More than 3,000 migrants are making their way through Mexico toward the U.S. border in the largest and most organized caravan of the year.

The migrants, mostly Central Americans, South Americans, and Haitians, are taking the 2,500-mile journey to Texas. The group was organized through a QR code that allowed participants to register starting Oct. 15, according to Fox News. Due to the Mexican government banning migrants from hitching rides from truckers, the migrants will have to take the entire journey on foot.

“Tell Biden we are coming,” one migrant named William from El Salvador told the news outlet.


The caravan left Tapachula on the border with Guatemala on Oct. 23.

Within hours of beginning their journey, the migrants were greeted by a wall of Mexican National Guard troops. But the migrants forced their way through the blockade, continuing their journey to the United States.

The caravan is moving north before the reinstatement of the “Remain in Mexico” policy, which the Department of Homeland Security intends to bring back by mid-November after Texas and Missouri sued and scored a victory when the Supreme Court ordered the policy to be reinstated in August.

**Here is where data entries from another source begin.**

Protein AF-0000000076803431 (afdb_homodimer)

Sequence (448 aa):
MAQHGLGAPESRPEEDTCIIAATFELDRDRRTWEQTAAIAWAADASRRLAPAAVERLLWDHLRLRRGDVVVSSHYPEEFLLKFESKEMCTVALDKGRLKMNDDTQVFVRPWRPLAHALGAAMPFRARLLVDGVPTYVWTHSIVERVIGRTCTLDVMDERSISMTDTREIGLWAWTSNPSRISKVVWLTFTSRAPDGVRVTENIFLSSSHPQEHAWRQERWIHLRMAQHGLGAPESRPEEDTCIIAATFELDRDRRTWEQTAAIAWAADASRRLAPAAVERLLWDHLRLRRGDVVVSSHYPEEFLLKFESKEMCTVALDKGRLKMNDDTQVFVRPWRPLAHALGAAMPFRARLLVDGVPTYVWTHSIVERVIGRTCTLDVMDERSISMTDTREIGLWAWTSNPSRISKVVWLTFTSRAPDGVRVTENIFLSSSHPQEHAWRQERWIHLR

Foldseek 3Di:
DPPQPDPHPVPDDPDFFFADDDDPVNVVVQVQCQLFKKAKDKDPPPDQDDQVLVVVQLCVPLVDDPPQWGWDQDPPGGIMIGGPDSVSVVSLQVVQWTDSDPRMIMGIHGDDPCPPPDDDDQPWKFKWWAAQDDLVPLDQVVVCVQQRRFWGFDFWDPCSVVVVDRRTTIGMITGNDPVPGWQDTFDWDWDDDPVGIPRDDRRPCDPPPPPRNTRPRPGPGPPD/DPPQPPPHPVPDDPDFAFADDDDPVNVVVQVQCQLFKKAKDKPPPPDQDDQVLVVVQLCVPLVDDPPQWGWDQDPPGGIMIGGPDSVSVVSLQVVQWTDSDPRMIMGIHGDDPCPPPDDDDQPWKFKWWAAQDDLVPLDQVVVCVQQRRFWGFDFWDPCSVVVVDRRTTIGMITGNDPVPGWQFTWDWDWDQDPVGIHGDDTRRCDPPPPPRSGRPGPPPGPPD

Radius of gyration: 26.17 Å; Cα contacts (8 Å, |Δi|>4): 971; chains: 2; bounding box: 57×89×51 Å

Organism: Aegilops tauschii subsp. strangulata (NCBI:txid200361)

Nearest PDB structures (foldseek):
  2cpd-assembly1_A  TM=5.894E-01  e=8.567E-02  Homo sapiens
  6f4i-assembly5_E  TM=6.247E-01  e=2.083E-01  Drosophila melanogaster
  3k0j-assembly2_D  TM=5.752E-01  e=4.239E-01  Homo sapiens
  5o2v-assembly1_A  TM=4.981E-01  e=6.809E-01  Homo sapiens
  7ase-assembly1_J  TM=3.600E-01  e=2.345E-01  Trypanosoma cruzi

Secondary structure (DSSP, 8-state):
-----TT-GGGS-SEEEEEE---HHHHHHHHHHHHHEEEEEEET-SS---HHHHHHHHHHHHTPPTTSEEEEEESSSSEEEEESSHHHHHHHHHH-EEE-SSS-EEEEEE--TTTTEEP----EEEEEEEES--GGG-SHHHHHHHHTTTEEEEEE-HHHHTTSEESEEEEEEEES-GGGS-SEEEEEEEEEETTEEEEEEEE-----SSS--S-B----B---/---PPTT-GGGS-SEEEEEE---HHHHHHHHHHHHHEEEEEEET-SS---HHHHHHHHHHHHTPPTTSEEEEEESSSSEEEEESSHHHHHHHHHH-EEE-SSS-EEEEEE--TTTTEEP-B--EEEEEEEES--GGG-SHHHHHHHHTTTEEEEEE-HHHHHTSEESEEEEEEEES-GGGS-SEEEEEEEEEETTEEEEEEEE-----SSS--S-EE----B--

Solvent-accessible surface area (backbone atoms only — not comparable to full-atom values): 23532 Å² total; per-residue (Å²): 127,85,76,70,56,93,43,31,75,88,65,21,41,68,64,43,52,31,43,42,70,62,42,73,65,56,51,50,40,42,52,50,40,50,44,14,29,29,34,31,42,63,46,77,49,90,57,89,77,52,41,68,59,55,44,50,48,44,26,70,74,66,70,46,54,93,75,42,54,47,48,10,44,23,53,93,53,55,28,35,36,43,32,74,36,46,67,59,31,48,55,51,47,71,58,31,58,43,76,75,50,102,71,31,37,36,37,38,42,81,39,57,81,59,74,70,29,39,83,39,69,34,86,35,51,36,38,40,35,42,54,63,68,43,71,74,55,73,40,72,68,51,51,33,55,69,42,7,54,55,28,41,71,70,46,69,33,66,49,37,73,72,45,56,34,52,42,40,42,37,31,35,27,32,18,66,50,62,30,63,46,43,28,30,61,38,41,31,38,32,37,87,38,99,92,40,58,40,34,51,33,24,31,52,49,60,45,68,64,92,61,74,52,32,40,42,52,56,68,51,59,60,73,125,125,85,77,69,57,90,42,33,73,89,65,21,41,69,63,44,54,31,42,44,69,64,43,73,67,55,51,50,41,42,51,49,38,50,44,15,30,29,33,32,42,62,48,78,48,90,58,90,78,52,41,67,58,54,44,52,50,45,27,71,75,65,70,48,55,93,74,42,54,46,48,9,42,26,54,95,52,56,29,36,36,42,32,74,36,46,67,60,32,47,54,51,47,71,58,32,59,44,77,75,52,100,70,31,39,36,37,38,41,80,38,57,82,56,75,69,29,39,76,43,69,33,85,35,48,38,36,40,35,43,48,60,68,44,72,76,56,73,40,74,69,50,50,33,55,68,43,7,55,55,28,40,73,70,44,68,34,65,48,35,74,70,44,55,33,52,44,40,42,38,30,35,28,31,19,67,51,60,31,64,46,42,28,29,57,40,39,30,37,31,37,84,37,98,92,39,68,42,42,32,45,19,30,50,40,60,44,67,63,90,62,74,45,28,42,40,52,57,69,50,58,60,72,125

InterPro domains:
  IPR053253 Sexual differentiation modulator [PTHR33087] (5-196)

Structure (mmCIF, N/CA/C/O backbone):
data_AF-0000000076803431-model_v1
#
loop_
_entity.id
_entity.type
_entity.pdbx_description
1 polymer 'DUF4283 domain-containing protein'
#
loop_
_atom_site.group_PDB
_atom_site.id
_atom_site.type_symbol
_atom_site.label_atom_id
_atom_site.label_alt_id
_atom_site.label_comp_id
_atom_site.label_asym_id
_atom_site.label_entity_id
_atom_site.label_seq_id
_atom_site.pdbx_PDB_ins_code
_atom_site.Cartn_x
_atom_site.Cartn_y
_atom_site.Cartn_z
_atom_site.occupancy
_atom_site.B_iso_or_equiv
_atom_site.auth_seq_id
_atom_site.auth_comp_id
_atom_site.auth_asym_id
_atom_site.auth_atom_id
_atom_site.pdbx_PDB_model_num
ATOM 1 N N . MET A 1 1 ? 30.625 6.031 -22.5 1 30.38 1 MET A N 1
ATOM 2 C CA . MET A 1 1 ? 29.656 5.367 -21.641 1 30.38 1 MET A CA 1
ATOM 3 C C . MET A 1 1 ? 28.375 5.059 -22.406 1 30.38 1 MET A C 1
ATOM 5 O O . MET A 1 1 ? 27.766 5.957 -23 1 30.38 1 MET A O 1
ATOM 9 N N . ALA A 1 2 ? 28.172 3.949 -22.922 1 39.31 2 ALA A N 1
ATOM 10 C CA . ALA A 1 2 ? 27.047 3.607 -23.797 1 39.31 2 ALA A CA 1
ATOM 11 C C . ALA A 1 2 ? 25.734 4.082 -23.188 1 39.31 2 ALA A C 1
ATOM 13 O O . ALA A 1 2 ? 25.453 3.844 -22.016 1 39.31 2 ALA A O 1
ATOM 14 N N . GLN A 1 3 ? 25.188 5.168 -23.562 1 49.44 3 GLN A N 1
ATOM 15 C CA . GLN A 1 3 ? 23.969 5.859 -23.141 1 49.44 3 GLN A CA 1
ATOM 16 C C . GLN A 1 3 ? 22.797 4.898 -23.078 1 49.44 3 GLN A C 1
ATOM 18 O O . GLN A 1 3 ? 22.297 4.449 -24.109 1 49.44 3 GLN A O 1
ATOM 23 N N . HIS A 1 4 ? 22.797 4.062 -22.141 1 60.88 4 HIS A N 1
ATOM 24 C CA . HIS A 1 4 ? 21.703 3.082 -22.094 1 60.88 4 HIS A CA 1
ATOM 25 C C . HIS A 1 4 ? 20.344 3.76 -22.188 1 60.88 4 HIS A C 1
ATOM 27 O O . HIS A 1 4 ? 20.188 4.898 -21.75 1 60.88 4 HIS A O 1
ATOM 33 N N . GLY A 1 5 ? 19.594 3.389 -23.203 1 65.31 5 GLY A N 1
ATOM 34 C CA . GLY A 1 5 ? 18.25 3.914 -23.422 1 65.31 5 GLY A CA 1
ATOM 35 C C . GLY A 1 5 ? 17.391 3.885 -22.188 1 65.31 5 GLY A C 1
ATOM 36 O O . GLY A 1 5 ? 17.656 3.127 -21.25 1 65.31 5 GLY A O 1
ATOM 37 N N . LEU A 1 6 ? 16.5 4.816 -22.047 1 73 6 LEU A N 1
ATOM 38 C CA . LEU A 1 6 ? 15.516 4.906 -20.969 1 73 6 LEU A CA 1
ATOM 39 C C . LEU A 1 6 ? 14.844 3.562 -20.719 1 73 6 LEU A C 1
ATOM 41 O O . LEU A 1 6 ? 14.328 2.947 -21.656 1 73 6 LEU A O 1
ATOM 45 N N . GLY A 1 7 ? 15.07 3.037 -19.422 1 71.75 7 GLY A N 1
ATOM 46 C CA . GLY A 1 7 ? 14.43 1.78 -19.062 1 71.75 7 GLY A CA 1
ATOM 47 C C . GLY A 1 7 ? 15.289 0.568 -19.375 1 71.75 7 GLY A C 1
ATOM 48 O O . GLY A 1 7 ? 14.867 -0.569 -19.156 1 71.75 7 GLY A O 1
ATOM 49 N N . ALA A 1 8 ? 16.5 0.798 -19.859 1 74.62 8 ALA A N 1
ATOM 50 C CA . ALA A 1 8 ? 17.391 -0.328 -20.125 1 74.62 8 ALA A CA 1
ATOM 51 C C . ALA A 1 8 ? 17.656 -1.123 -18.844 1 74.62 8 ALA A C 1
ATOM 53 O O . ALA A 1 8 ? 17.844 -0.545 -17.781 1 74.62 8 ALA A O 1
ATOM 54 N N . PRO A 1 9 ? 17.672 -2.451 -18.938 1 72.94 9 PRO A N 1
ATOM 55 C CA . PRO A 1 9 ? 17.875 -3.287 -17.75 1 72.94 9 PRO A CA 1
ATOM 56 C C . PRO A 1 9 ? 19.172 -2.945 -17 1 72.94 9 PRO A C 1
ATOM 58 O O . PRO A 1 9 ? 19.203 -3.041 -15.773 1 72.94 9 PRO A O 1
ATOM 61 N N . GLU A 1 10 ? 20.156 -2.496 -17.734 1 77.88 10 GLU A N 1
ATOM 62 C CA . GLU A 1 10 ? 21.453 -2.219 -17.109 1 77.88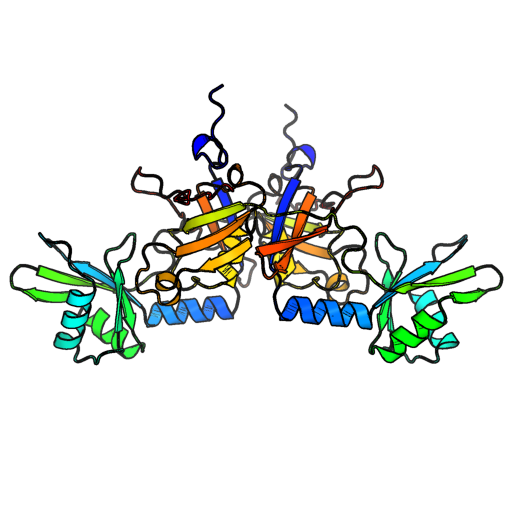 10 GLU A CA 1
ATOM 63 C C . GLU A 1 10 ? 21.391 -0.994 -16.203 1 77.88 10 GLU A C 1
ATOM 65 O O . GLU A 1 10 ? 22.172 -0.87 -15.258 1 77.88 10 GLU A O 1
ATOM 70 N N . SER A 1 11 ? 20.469 -0.138 -16.516 1 78.81 11 SER A N 1
ATOM 71 C CA . SER A 1 11 ? 20.359 1.107 -15.758 1 78.81 11 SER A CA 1
ATOM 72 C C . SER A 1 11 ? 19.391 0.972 -14.586 1 78.81 11 SER A C 1
ATOM 74 O O . SER A 1 11 ? 19.328 1.854 -13.727 1 78.81 11 SER A O 1
ATOM 76 N N . ARG A 1 12 ? 18.766 -0.129 -14.539 1 80.81 12 ARG A N 1
ATOM 77 C CA . ARG A 1 12 ? 17.734 -0.301 -13.523 1 80.81 12 ARG A CA 1
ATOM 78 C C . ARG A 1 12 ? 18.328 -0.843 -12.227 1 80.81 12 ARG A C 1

The Trump-era policy requires asylum-seekers to stay in Mexico while they await hearings on their requests for safe haven.

There has been a surge in border crossings, an issue that stretched from the Trump administration into the Biden administration.

Border arrests surged to an all-time high, more than 1.7 million, in fiscal year 2021, which ended in September, federal data show, and the border situation was flung back into the national spotlight in September with a wave of Haitian migrants.